* _TASK_
Give back exactly the lines of the material below that start at the line containing "ATOM 182 C C" and end at the line containing "ATOM 190 C C", and no others.

* _DATA FOR THIS TASK_
-=-=-
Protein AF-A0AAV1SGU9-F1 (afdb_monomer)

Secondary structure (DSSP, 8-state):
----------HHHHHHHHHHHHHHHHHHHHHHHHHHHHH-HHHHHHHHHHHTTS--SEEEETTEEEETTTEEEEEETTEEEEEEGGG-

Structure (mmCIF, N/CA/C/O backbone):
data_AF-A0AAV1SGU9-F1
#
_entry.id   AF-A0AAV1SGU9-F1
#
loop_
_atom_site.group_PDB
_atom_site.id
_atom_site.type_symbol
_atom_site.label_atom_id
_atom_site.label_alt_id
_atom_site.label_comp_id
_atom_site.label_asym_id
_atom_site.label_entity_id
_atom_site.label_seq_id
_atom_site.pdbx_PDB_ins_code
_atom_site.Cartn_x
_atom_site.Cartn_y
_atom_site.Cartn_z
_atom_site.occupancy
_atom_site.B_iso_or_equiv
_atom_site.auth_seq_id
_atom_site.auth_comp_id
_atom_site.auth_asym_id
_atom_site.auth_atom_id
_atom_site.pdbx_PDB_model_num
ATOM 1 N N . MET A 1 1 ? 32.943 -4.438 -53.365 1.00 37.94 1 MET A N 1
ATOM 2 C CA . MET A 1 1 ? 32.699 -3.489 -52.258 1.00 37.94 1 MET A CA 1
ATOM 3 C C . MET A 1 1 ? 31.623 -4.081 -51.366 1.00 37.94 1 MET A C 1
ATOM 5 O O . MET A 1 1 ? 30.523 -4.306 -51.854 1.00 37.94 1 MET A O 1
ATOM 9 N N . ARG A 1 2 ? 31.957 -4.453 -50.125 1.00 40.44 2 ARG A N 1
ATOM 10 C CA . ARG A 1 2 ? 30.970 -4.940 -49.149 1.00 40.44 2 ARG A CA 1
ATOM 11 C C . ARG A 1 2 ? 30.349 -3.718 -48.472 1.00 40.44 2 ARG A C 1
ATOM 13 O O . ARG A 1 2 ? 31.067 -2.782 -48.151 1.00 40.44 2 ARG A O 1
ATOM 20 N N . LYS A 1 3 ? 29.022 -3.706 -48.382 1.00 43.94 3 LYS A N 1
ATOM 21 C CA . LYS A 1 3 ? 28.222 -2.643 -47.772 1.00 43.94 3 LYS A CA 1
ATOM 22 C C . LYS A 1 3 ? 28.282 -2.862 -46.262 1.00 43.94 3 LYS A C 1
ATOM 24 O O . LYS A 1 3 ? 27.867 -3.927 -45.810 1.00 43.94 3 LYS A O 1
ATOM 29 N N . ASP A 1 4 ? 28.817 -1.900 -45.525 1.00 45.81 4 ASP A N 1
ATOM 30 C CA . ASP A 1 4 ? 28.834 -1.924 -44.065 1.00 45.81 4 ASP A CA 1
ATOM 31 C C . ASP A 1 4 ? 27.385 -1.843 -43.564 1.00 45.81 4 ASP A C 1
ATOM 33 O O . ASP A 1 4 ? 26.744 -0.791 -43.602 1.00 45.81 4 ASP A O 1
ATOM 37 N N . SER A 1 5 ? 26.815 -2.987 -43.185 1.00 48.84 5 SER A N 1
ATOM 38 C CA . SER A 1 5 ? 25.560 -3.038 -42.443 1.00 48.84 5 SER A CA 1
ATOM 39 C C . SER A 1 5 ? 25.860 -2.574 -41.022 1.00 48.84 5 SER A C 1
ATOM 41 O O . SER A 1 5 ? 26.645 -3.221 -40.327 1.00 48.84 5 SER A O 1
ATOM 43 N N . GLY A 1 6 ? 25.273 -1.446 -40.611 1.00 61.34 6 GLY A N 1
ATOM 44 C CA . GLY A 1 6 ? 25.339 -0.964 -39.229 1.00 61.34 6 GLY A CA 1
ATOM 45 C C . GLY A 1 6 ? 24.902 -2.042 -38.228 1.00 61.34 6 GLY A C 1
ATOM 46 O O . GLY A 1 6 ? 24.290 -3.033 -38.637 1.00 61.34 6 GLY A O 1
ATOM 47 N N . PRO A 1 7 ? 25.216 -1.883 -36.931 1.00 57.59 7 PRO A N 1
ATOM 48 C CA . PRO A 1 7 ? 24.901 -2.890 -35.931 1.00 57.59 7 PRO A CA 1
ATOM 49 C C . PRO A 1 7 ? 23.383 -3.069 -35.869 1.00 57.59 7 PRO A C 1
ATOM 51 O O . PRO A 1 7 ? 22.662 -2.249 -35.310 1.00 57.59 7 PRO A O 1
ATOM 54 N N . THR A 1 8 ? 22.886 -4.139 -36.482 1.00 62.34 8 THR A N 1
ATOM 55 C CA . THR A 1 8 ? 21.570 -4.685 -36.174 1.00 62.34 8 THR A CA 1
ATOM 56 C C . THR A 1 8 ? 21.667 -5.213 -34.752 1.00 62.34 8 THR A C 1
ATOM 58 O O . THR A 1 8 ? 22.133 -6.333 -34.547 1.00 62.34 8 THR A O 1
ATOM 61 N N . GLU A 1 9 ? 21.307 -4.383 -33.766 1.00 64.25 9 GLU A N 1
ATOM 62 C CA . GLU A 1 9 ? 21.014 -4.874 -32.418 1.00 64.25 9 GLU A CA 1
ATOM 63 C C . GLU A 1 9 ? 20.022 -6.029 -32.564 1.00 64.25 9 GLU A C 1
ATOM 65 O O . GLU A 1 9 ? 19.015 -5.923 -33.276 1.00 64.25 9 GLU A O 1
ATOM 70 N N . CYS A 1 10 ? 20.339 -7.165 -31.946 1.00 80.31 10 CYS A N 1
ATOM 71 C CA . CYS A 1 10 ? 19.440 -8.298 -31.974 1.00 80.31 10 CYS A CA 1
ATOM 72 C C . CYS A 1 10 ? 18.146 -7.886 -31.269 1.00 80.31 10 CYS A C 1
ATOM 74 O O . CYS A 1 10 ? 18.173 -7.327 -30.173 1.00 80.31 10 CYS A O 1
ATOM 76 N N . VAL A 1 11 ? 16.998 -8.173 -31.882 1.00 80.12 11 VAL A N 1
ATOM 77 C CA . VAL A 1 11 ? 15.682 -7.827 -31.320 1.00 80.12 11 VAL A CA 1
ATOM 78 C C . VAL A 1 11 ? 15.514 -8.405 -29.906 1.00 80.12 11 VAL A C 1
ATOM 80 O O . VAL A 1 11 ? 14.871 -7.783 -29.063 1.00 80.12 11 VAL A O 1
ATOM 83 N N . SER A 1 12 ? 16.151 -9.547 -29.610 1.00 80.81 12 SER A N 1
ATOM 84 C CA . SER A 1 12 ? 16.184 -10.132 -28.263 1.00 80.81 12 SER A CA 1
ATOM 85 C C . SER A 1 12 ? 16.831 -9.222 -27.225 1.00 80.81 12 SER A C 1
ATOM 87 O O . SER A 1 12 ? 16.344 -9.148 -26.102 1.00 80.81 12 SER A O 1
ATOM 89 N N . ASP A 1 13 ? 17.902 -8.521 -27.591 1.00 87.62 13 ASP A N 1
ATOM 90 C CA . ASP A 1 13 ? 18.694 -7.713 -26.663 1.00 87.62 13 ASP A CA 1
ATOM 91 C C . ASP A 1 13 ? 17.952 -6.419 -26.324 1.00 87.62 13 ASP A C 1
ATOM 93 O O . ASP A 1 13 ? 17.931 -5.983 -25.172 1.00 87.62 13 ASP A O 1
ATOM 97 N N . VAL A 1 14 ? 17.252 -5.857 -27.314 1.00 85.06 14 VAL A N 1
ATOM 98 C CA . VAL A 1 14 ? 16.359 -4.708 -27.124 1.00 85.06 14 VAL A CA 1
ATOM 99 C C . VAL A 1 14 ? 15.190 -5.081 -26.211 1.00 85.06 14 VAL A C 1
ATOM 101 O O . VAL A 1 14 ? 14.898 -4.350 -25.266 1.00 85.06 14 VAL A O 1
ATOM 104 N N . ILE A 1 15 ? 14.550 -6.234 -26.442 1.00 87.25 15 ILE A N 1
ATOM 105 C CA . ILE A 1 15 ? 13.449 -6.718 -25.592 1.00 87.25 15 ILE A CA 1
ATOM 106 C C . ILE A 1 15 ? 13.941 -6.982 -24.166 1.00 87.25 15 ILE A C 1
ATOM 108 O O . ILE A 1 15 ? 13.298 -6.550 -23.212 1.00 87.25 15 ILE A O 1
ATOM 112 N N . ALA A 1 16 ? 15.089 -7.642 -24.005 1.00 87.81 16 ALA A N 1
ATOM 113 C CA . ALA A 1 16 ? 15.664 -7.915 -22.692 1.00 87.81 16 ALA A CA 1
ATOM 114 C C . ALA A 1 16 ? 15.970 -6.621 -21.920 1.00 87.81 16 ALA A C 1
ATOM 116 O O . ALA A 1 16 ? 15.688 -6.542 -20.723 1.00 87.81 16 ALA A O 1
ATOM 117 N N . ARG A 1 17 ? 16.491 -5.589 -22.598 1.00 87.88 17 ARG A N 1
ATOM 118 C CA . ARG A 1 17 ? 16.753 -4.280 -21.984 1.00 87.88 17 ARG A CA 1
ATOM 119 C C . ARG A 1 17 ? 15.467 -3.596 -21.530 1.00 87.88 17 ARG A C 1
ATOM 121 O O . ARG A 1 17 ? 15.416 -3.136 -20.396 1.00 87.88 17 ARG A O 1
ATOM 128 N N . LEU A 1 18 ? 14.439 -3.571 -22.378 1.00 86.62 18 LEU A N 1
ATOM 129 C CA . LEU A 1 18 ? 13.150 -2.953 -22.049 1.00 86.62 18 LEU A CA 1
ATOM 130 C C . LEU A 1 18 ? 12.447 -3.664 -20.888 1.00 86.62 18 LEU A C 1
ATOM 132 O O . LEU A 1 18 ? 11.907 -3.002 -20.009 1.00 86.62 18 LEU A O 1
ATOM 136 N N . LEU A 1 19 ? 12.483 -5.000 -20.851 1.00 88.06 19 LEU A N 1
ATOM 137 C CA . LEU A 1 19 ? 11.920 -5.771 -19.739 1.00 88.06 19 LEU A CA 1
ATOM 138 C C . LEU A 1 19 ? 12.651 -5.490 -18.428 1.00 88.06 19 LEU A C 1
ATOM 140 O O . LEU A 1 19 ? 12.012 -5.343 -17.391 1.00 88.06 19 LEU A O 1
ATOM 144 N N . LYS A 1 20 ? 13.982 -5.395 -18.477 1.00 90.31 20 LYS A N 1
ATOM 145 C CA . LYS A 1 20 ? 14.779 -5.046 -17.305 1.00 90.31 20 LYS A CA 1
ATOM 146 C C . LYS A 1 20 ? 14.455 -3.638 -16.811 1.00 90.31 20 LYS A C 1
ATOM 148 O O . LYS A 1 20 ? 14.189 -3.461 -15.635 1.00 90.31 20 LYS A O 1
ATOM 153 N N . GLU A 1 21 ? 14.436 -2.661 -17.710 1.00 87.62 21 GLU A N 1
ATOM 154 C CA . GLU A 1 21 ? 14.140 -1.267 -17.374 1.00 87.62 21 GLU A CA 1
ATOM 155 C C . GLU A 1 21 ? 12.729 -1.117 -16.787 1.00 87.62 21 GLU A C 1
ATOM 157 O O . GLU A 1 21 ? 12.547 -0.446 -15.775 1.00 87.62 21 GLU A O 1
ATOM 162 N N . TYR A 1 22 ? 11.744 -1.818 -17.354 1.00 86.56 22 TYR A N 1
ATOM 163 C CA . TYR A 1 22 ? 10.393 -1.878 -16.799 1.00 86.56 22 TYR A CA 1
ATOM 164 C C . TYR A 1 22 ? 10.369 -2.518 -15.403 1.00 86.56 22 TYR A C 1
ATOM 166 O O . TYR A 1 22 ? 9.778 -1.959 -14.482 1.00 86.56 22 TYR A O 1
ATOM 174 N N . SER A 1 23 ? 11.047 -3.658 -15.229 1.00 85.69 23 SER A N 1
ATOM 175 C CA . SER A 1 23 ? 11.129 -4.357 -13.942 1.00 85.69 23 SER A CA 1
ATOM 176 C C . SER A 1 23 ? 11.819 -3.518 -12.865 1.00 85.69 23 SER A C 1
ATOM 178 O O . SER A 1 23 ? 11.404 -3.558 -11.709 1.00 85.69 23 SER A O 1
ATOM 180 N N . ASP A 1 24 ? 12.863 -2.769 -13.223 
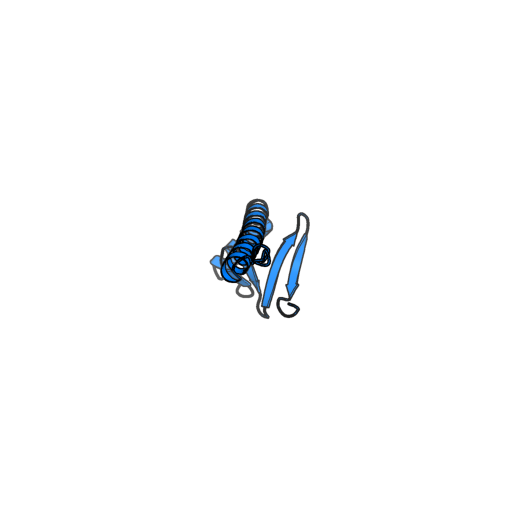1.00 86.62 24 ASP A N 1
ATOM 181 C CA . ASP A 1 24 ? 13.591 -1.901 -12.296 1.00 86.62 24 ASP A CA 1
ATOM 182 C C . ASP A 1 24 ? 12.688 -0.742 -11.830 1.00 86.62 24 ASP A C 1
ATOM 184 O O . ASP A 1 24 ? 12.635 -0.436 -10.637 1.00 86.62 24 ASP A O 1
ATOM 188 N N . VAL A 1 25 ? 11.917 -0.140 -12.747 1.00 84.31 25 VAL A N 1
ATOM 189 C CA . VAL A 1 25 ? 10.941 0.917 -12.423 1.00 84.31 25 VAL A CA 1
ATOM 190 C C . VAL A 1 25 ? 9.809 0.388 -11.541 1.00 84.31 25 VAL A C 1
ATOM 192 O O . VAL A 1 25 ? 9.429 1.043 -10.569 1.00 84.31 25 VAL A O 1
ATOM 195 N N . GLU A 1 26 ? 9.274 -0.792 -11.856 1.00 82.94 26 GLU A N 1
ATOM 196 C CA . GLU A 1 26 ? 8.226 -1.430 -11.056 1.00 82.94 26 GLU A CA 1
-=-=-
* _ANSWER SECTION_
ATOM 182 C C . ASP A 1 24 ? 12.688 -0.742 -11.830 1.00 86.62 24 ASP A C 1
ATOM 184 O O . ASP A 1 24 ? 12.635 -0.436 -10.637 1.00 86.62 24 ASP A O 1
ATOM 188 N N . VAL A 1 25 ? 11.917 -0.140 -12.747 1.00 84.31 25 VAL A N 1
ATOM 189 C CA . VAL A 1 25 ? 10.941 0.917 -12.423 1.00 84.31 25 VAL A CA 1
ATOM 190 C C . VAL A 1 25 ? 9.809 0.388 -11.541 1.00 84.31 25 VAL A C 1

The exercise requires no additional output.